Will it be fair? Where will we live? Will we have enough money for our retirement? When will this happen? These are some of the questions farm family business owners ask themselves when navigating the often complex issue of generating a farm exit plan.
Preparing a farm exit plan, a business transition plan or a succession plan is an important business risk management tool. Developing a plan before a major change occurs can provide stability for the business by helping the business to successfully navigate change.
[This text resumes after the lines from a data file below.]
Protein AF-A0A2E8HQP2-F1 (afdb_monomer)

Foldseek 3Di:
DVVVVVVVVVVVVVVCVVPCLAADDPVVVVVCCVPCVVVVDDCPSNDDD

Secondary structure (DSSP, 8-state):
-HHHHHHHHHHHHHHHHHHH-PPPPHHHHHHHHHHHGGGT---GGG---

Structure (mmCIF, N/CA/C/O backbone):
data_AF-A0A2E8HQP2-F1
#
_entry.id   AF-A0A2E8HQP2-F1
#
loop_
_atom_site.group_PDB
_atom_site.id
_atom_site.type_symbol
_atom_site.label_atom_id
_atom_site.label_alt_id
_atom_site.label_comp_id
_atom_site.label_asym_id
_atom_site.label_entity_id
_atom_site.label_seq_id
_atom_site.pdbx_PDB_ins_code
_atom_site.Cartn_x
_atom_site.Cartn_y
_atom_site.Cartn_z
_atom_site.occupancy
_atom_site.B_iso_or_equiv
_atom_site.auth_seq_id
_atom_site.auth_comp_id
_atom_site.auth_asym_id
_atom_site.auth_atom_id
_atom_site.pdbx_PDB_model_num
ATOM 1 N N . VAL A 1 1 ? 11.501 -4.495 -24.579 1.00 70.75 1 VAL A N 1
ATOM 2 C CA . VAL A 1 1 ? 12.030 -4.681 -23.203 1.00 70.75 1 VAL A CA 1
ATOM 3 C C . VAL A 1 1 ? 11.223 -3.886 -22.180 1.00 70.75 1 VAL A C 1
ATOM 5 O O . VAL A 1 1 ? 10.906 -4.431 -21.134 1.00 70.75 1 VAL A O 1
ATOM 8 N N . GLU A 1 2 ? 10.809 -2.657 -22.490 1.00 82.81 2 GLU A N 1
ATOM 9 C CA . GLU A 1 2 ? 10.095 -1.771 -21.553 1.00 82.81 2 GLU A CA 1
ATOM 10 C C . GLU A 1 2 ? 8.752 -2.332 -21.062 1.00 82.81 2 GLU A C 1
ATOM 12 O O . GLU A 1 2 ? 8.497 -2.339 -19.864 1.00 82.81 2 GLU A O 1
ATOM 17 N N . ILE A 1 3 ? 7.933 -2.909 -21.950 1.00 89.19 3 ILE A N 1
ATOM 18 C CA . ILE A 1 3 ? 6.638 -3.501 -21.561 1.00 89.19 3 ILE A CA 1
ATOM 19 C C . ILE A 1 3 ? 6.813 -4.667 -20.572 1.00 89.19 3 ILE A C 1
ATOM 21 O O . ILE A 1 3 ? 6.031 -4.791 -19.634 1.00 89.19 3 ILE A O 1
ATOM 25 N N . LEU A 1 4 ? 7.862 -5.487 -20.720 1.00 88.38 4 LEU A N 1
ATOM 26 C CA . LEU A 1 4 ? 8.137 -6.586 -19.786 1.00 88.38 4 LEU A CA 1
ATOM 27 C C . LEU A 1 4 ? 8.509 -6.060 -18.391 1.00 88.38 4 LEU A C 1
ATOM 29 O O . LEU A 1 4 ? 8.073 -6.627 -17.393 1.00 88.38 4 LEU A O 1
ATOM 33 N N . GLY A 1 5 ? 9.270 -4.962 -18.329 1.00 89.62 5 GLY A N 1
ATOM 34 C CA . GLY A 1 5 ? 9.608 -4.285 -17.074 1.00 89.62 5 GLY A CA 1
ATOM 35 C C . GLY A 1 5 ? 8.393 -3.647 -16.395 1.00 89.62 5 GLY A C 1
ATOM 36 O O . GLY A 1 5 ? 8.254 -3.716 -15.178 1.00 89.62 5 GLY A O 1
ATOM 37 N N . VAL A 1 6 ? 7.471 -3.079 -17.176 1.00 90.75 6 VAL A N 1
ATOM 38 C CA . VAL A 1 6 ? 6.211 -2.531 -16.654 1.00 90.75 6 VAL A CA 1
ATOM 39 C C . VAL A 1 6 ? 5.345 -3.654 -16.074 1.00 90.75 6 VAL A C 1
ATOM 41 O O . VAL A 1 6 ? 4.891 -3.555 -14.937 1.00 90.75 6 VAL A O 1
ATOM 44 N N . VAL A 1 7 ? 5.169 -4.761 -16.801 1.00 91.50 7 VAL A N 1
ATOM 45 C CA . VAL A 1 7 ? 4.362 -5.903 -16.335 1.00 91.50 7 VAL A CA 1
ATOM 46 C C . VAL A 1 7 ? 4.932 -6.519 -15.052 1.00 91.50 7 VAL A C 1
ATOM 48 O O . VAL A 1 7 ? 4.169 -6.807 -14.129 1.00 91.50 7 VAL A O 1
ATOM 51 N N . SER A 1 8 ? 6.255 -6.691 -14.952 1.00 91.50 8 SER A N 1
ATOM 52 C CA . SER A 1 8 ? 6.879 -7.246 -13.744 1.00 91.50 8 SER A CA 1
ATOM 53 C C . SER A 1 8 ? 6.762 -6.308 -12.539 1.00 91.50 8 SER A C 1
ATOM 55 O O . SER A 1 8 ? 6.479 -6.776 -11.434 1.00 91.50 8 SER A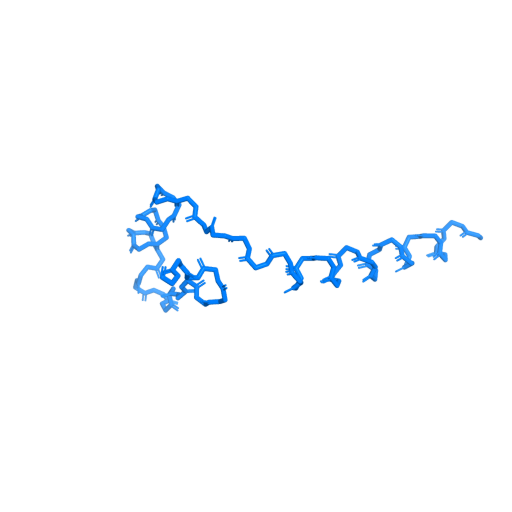 O 1
ATOM 57 N N . LEU A 1 9 ? 6.886 -4.993 -12.747 1.00 92.81 9 LEU A N 1
ATOM 58 C CA . LEU A 1 9 ? 6.696 -3.992 -11.698 1.00 92.81 9 LEU A CA 1
ATOM 59 C C . LEU A 1 9 ? 5.257 -3.984 -11.174 1.00 92.81 9 LEU A C 1
ATOM 61 O O . LEU A 1 9 ? 5.046 -4.060 -9.966 1.00 92.81 9 LEU A O 1
ATOM 65 N N . PHE A 1 10 ? 4.262 -3.943 -12.062 1.00 92.88 10 PHE A N 1
ATOM 66 C CA . PHE A 1 10 ? 2.857 -3.959 -11.647 1.00 92.88 10 PHE A CA 1
ATOM 67 C C . PHE A 1 10 ? 2.461 -5.293 -10.999 1.00 92.88 10 PHE A C 1
ATOM 69 O O . PHE A 1 10 ? 1.694 -5.298 -10.039 1.00 92.88 10 PHE A O 1
ATOM 76 N N . GLY A 1 11 ? 3.033 -6.418 -11.442 1.00 91.94 11 GLY A N 1
ATOM 77 C CA . GLY A 1 11 ? 2.872 -7.709 -10.768 1.00 91.94 11 GLY A CA 1
ATOM 78 C C . GLY A 1 11 ? 3.423 -7.705 -9.337 1.00 91.94 11 GLY A C 1
ATOM 79 O O . GLY A 1 11 ? 2.738 -8.148 -8.412 1.00 91.94 11 GLY A O 1
ATOM 80 N N . TYR A 1 12 ? 4.626 -7.157 -9.138 1.00 91.19 12 TYR A N 1
ATOM 81 C CA . TYR A 1 12 ? 5.228 -6.999 -7.813 1.00 91.19 12 TYR A CA 1
ATOM 82 C C . TYR A 1 12 ? 4.408 -6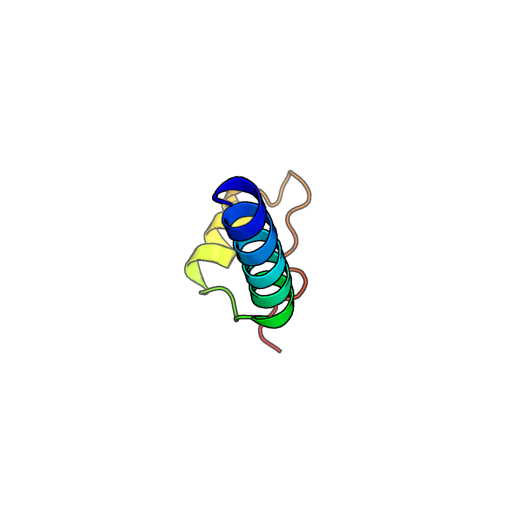.062 -6.919 1.00 91.19 12 TYR A C 1
ATOM 84 O O . TYR A 1 12 ? 4.087 -6.432 -5.793 1.00 91.19 12 TYR A O 1
ATOM 92 N N . LEU A 1 13 ? 4.012 -4.889 -7.423 1.00 90.94 13 LEU A N 1
ATOM 93 C CA . LEU A 1 13 ? 3.235 -3.906 -6.663 1.00 90.94 13 LEU A CA 1
ATOM 94 C C . LEU A 1 13 ? 1.848 -4.428 -6.282 1.00 90.94 13 LEU A C 1
ATOM 96 O O . LEU A 1 13 ? 1.414 -4.205 -5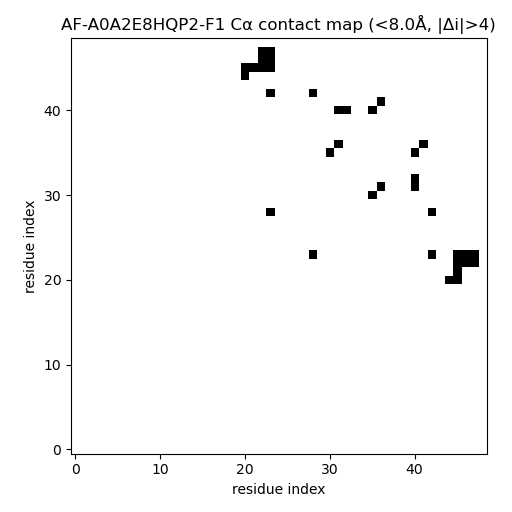.156 1.00 90.94 13 LEU A O 1
ATOM 100 N N . ASN A 1 14 ? 1.182 -5.181 -7.161 1.00 88.25 14 ASN A N 1
ATOM 101 C CA . ASN A 1 14 ? -0.098 -5.810 -6.838 1.00 88.25 14 ASN A CA 1
ATOM 102 C C . ASN A 1 14 ? 0.042 -6.812 -5.688 1.00 88.25 14 ASN A C 1
ATOM 104 O O . ASN A 1 14 ? -0.781 -6.823 -4.773 1.00 88.25 14 ASN A O 1
ATOM 108 N N . ARG A 1 15 ? 1.101 -7.634 -5.699 1.00 87.06 15 ARG A N 1
ATOM 109 C CA . ARG A 1 15 ? 1.364 -8.577 -4.606 1.00 87.06 15 ARG A CA 1
ATOM 110 C C . ARG A 1 15 ? 1.778 -7.861 -3.326 1.00 87.06 15 ARG A C 1
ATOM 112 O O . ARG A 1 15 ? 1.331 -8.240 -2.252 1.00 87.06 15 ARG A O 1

There is no single template to develop an exit plan, as every business and family is different. For example; for some farm businesses the farm exit plan may be a retirement plan only, where there is no transfer of assets, only the sale of assets and the proceeds used to fund retirement living and an estate plan. For others it may be purchasing additional land, to incorporate the next generation into an expanded business and asset base. Farm exit planning can cover many options.
There are many components to consider when developing a transition plan that need careful consideration:
- the financial needs of the present and future business owners
- the business management skills of the incoming owners
- the timing of the change of ownership
- fair versus equal
- forgone wages consideration
- legal documentation
- estate plans for the exiting owners
- preparing for retirement
Your Rural Financial Counsellor can support and prepare you to develop options, set goals and strategies to suit your farm business. A Rural Financial Counsellor can also provide assistance to access government and community grants, programs and schemes that may support a farm exit strategy, as well support you to access advice from legal and accounting advisors.